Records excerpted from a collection
══════════

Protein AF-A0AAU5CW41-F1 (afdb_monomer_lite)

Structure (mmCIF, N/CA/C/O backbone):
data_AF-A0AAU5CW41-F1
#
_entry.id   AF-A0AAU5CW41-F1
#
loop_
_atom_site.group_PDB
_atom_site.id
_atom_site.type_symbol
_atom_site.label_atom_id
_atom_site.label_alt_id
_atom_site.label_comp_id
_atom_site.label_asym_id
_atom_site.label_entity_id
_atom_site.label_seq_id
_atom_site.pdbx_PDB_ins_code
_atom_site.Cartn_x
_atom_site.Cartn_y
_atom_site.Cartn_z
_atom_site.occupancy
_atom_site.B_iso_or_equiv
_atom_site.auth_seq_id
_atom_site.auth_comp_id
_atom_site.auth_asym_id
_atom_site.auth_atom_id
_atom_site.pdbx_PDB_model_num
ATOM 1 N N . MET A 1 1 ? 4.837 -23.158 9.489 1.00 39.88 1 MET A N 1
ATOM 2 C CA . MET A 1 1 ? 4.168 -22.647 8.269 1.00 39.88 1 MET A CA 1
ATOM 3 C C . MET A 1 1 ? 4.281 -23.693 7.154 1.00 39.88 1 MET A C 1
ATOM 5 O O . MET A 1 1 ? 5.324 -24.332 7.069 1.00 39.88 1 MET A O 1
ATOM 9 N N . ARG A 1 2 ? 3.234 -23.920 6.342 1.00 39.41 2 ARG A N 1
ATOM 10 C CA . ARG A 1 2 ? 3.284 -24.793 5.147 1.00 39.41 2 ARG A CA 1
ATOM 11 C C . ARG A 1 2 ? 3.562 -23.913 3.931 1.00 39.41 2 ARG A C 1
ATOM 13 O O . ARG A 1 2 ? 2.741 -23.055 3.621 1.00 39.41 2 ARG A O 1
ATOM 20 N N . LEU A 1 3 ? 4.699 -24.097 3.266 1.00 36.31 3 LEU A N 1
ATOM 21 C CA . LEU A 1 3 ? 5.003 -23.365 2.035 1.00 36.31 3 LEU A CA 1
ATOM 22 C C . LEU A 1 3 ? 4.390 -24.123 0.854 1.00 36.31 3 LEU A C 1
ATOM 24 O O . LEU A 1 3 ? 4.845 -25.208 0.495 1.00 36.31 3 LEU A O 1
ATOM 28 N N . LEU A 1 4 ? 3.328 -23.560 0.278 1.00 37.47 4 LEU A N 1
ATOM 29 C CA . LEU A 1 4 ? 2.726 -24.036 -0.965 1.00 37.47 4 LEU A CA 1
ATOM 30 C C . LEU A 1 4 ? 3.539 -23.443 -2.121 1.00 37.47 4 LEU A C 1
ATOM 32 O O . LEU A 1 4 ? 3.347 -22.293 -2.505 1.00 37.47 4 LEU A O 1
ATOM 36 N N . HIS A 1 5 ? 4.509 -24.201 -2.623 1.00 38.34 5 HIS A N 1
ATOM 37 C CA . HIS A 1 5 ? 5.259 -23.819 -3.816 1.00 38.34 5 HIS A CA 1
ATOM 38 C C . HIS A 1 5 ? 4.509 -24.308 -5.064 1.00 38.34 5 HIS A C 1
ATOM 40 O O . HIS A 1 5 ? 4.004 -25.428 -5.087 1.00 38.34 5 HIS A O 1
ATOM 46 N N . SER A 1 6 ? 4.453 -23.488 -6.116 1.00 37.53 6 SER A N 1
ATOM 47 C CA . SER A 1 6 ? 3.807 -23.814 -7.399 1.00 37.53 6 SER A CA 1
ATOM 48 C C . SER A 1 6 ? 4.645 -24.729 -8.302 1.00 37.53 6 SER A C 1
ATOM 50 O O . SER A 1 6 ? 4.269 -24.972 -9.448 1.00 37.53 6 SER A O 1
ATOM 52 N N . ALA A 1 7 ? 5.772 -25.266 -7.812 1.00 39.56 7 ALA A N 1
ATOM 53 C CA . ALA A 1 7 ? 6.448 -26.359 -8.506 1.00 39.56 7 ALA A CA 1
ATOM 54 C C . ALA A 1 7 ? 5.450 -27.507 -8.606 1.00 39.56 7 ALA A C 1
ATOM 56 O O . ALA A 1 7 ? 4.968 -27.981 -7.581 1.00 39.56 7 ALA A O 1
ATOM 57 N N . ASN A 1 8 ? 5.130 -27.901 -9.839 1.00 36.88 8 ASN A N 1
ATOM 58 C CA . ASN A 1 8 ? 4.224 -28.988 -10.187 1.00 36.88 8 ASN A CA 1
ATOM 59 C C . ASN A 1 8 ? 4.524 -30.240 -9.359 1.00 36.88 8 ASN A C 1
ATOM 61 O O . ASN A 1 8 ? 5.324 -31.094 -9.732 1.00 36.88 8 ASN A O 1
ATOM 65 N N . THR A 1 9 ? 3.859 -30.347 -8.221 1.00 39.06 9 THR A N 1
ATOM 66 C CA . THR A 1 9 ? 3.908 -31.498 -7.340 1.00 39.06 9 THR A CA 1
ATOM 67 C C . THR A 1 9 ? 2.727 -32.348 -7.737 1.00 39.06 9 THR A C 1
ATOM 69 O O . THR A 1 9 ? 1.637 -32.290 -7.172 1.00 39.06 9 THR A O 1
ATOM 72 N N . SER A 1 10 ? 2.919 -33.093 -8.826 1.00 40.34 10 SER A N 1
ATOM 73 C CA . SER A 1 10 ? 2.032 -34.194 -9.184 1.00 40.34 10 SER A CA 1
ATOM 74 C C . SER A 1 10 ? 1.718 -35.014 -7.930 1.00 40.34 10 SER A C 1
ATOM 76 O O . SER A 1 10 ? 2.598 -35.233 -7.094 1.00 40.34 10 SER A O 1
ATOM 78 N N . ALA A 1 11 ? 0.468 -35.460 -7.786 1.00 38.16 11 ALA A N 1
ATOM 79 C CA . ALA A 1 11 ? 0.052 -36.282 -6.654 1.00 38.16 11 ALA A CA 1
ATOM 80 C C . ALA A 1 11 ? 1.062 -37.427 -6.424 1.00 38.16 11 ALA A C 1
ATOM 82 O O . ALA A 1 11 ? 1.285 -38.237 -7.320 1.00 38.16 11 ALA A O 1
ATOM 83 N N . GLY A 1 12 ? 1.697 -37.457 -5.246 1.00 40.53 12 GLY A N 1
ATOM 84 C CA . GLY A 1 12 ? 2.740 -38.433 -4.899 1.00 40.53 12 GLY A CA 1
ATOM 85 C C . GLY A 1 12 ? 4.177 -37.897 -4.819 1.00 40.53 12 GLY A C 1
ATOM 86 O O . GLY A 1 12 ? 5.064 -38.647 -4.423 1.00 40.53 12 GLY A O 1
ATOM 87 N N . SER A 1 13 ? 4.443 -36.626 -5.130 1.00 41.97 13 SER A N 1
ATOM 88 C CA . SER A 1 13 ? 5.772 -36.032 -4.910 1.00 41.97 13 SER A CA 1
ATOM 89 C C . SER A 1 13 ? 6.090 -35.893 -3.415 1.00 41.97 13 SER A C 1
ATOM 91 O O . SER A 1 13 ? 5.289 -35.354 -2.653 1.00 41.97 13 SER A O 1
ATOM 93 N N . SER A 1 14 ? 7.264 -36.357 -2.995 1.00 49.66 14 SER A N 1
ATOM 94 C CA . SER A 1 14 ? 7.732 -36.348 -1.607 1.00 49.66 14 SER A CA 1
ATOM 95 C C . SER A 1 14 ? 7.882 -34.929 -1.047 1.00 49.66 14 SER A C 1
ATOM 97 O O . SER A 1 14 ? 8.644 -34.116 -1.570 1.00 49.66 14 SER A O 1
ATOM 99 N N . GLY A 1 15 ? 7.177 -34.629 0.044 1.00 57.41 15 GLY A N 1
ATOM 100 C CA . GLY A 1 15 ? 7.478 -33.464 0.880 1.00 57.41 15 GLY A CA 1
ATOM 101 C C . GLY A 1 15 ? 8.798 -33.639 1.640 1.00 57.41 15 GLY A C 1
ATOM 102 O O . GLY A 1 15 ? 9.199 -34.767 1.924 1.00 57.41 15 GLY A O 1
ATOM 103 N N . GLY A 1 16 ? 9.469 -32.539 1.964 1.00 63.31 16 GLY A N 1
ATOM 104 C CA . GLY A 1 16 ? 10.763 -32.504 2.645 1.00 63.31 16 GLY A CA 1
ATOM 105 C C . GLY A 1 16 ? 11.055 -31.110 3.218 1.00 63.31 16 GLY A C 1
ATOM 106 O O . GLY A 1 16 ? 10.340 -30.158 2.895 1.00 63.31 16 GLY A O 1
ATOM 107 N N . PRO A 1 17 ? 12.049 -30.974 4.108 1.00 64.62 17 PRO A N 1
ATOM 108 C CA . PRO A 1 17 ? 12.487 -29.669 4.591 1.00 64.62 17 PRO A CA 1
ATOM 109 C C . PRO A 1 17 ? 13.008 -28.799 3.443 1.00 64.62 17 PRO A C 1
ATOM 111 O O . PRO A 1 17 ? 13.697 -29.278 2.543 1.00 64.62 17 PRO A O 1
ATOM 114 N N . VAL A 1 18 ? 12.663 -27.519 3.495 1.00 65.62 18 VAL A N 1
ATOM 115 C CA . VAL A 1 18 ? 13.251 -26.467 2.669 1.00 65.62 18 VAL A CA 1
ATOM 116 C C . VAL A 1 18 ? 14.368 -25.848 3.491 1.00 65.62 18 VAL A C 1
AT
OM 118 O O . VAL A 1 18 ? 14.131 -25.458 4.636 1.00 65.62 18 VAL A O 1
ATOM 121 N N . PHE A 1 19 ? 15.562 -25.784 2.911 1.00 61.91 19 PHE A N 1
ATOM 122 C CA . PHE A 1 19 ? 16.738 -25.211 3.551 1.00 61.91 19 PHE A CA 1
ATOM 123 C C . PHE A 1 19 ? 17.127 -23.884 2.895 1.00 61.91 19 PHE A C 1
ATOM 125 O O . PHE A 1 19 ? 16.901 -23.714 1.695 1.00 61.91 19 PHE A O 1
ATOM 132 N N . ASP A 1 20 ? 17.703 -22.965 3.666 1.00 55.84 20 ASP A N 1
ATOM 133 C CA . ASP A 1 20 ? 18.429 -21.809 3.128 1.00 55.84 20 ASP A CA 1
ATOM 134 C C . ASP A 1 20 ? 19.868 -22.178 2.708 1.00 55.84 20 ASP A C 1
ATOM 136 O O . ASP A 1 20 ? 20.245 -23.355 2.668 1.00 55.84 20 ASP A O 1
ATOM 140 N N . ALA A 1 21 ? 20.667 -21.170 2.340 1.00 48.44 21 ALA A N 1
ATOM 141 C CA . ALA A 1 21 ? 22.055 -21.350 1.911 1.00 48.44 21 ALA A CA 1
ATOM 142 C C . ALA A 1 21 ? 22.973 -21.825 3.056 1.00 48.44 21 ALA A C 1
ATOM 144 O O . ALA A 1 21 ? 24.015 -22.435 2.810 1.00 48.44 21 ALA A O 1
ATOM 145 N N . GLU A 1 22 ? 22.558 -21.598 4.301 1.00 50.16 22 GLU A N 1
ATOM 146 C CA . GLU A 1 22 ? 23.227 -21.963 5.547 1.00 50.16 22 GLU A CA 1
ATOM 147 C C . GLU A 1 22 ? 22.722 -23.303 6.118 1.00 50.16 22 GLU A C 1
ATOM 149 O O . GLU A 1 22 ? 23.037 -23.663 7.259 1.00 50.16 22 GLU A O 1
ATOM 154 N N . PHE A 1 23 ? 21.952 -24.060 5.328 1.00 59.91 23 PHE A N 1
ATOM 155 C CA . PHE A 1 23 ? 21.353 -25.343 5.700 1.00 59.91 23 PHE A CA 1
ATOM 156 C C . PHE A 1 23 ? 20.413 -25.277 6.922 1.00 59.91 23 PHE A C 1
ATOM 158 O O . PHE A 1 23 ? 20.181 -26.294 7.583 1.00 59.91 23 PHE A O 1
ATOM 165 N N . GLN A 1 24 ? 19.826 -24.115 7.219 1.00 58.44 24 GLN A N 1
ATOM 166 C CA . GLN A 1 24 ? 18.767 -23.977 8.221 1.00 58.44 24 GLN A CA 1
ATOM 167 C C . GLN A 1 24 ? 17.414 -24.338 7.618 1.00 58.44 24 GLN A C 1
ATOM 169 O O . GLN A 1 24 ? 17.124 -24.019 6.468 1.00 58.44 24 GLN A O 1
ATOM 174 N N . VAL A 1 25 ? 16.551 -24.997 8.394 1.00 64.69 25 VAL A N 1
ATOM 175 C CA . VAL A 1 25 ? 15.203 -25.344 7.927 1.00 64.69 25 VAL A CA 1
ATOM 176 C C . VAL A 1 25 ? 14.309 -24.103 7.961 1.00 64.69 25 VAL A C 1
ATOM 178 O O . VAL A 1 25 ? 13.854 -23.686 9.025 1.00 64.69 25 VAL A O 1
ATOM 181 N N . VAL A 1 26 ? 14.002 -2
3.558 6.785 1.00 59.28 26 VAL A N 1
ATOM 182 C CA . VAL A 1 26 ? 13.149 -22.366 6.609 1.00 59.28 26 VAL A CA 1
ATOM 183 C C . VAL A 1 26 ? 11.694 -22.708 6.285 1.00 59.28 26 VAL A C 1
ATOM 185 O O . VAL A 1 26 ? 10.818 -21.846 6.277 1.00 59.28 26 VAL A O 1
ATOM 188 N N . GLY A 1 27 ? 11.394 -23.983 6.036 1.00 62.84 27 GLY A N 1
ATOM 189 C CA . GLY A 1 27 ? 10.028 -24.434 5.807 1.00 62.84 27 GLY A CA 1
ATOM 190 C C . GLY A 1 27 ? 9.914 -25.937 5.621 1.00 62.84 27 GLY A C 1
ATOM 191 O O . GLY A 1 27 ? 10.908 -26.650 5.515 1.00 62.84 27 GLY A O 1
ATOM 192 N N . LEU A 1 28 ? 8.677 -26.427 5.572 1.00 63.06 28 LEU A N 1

══════════

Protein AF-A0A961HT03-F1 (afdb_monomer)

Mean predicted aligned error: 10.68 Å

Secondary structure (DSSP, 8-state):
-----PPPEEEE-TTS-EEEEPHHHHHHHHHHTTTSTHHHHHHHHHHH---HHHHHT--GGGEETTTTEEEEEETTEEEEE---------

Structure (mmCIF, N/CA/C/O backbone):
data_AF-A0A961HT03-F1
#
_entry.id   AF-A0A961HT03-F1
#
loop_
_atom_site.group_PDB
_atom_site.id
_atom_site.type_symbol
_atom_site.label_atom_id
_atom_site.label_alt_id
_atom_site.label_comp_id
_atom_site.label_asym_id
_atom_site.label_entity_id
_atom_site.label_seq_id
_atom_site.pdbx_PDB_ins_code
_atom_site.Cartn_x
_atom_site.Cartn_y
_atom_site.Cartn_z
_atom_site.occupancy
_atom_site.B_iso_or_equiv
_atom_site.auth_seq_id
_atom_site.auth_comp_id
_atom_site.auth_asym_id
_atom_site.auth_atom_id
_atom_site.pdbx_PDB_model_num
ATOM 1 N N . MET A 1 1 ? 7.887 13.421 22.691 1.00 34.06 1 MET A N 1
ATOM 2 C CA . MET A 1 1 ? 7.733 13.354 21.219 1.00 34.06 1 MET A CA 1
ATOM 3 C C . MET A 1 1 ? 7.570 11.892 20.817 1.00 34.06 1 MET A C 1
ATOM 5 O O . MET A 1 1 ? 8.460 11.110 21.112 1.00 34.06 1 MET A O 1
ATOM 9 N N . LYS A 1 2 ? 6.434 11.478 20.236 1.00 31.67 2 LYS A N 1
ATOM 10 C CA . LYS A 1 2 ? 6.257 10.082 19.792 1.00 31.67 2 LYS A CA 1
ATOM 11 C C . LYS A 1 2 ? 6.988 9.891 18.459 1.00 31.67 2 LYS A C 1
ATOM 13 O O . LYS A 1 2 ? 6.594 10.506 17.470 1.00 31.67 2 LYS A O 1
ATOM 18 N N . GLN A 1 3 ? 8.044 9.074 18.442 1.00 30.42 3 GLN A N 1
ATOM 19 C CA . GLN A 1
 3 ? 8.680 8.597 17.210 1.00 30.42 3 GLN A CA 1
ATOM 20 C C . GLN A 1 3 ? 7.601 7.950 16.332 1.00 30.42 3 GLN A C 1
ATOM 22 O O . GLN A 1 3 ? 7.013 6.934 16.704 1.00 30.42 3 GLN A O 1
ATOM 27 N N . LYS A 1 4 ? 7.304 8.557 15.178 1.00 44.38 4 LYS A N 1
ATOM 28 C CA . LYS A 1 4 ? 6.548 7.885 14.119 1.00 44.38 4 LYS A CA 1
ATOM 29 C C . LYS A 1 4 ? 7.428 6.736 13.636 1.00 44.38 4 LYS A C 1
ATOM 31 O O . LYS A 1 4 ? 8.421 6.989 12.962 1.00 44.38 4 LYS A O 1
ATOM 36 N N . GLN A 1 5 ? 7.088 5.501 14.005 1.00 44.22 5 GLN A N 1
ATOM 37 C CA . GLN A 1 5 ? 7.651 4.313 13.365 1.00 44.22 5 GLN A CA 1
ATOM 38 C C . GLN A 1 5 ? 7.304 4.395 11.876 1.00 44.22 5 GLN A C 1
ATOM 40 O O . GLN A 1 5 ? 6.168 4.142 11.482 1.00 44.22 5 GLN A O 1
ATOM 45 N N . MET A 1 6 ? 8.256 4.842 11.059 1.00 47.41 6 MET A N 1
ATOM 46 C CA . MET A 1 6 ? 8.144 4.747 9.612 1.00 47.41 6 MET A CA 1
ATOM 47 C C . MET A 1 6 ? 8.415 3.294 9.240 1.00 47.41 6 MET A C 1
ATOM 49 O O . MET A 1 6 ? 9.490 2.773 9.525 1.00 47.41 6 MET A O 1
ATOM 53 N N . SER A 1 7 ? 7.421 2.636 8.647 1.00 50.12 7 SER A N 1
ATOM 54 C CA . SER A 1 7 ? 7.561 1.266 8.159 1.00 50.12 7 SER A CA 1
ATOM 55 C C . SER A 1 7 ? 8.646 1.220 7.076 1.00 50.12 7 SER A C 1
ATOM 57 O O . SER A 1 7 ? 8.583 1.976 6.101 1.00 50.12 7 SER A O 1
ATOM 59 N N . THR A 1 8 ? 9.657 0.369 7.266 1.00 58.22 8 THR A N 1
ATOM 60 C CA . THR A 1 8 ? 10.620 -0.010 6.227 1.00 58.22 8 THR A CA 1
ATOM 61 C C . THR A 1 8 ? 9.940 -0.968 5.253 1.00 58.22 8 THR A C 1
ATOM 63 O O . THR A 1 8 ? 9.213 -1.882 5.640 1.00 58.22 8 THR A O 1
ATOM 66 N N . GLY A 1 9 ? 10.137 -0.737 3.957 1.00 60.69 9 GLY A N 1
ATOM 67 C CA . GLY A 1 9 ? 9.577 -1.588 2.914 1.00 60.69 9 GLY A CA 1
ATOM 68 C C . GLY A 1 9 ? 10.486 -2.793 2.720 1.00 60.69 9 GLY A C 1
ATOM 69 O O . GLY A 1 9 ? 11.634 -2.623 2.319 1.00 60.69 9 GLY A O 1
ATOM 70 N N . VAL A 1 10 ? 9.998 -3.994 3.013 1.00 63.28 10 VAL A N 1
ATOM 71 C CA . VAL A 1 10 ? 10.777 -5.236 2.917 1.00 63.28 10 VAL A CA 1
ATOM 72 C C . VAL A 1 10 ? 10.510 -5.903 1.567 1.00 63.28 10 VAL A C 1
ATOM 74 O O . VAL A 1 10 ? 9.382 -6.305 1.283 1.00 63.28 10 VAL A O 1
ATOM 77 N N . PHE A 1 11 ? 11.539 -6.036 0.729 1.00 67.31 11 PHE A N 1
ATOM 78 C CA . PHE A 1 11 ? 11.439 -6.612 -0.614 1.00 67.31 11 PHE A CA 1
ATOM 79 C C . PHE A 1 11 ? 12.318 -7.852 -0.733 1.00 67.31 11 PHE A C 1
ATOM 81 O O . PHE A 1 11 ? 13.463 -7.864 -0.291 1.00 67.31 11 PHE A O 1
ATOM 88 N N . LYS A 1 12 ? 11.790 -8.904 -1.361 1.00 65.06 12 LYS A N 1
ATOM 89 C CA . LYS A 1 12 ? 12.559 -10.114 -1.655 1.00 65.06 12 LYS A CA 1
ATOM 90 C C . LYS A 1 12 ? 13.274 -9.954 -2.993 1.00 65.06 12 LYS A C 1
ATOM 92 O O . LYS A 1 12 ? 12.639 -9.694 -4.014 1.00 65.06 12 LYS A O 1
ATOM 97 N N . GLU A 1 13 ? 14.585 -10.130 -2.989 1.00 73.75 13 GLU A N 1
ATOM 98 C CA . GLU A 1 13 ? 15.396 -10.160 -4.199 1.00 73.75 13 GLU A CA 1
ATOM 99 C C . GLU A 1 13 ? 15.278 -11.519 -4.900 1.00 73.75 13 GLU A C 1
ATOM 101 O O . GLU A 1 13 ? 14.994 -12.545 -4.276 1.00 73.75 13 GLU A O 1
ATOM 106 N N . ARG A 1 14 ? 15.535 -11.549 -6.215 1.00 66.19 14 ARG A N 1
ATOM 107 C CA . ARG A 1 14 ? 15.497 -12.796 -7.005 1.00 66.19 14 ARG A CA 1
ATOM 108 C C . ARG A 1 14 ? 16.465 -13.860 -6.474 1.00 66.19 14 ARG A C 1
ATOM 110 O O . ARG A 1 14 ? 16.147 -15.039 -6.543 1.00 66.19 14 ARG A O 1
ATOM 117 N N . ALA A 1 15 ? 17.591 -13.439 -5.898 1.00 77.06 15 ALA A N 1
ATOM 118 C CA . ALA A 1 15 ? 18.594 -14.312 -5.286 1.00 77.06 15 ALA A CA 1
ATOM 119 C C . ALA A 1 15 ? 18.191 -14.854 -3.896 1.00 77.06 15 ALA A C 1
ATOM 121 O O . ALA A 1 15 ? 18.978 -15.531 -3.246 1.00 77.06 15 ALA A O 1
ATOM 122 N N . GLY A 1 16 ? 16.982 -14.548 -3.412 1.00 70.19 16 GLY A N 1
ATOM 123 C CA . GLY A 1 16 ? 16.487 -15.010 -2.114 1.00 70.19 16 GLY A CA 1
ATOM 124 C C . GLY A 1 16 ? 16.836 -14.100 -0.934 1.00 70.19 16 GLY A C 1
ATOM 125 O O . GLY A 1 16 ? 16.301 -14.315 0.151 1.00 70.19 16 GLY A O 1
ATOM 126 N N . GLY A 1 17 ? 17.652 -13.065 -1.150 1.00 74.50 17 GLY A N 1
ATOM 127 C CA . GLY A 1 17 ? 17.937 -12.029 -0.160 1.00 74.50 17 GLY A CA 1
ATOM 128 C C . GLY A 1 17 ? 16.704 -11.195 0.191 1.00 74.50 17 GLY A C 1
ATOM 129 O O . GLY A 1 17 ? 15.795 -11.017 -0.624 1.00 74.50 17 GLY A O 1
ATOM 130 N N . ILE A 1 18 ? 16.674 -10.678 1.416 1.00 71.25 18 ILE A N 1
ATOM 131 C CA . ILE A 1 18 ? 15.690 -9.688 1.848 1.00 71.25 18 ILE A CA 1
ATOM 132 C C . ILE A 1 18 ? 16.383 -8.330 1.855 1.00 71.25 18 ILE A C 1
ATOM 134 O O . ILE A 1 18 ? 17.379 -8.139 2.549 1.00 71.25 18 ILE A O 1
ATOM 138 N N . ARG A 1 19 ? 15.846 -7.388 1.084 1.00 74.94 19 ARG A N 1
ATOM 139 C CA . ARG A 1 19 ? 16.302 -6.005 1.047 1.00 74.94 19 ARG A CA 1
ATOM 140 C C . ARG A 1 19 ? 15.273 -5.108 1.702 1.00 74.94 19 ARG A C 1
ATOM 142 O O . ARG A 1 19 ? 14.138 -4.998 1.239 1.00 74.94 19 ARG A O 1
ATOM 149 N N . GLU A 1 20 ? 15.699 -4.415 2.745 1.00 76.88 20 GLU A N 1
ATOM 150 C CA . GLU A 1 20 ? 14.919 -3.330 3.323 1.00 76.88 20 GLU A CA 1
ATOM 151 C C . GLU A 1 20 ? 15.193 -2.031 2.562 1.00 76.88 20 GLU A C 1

══════════

** The task **
Copy out only the lines of the records above from the one with "ATOM 150 C CA" through the one with "ATOM 151 C C", exactly as they stand, both included.

** Task response **
ATOM 150 C CA . GLU A 1 20 ? 14.919 -3.330 3.323 1.00 76.88 20 GLU A CA 1
ATOM 151 C C . GLU A 1 20 ? 15.193 -2.031 2.562 1.00 76.88 20 GLU A C 1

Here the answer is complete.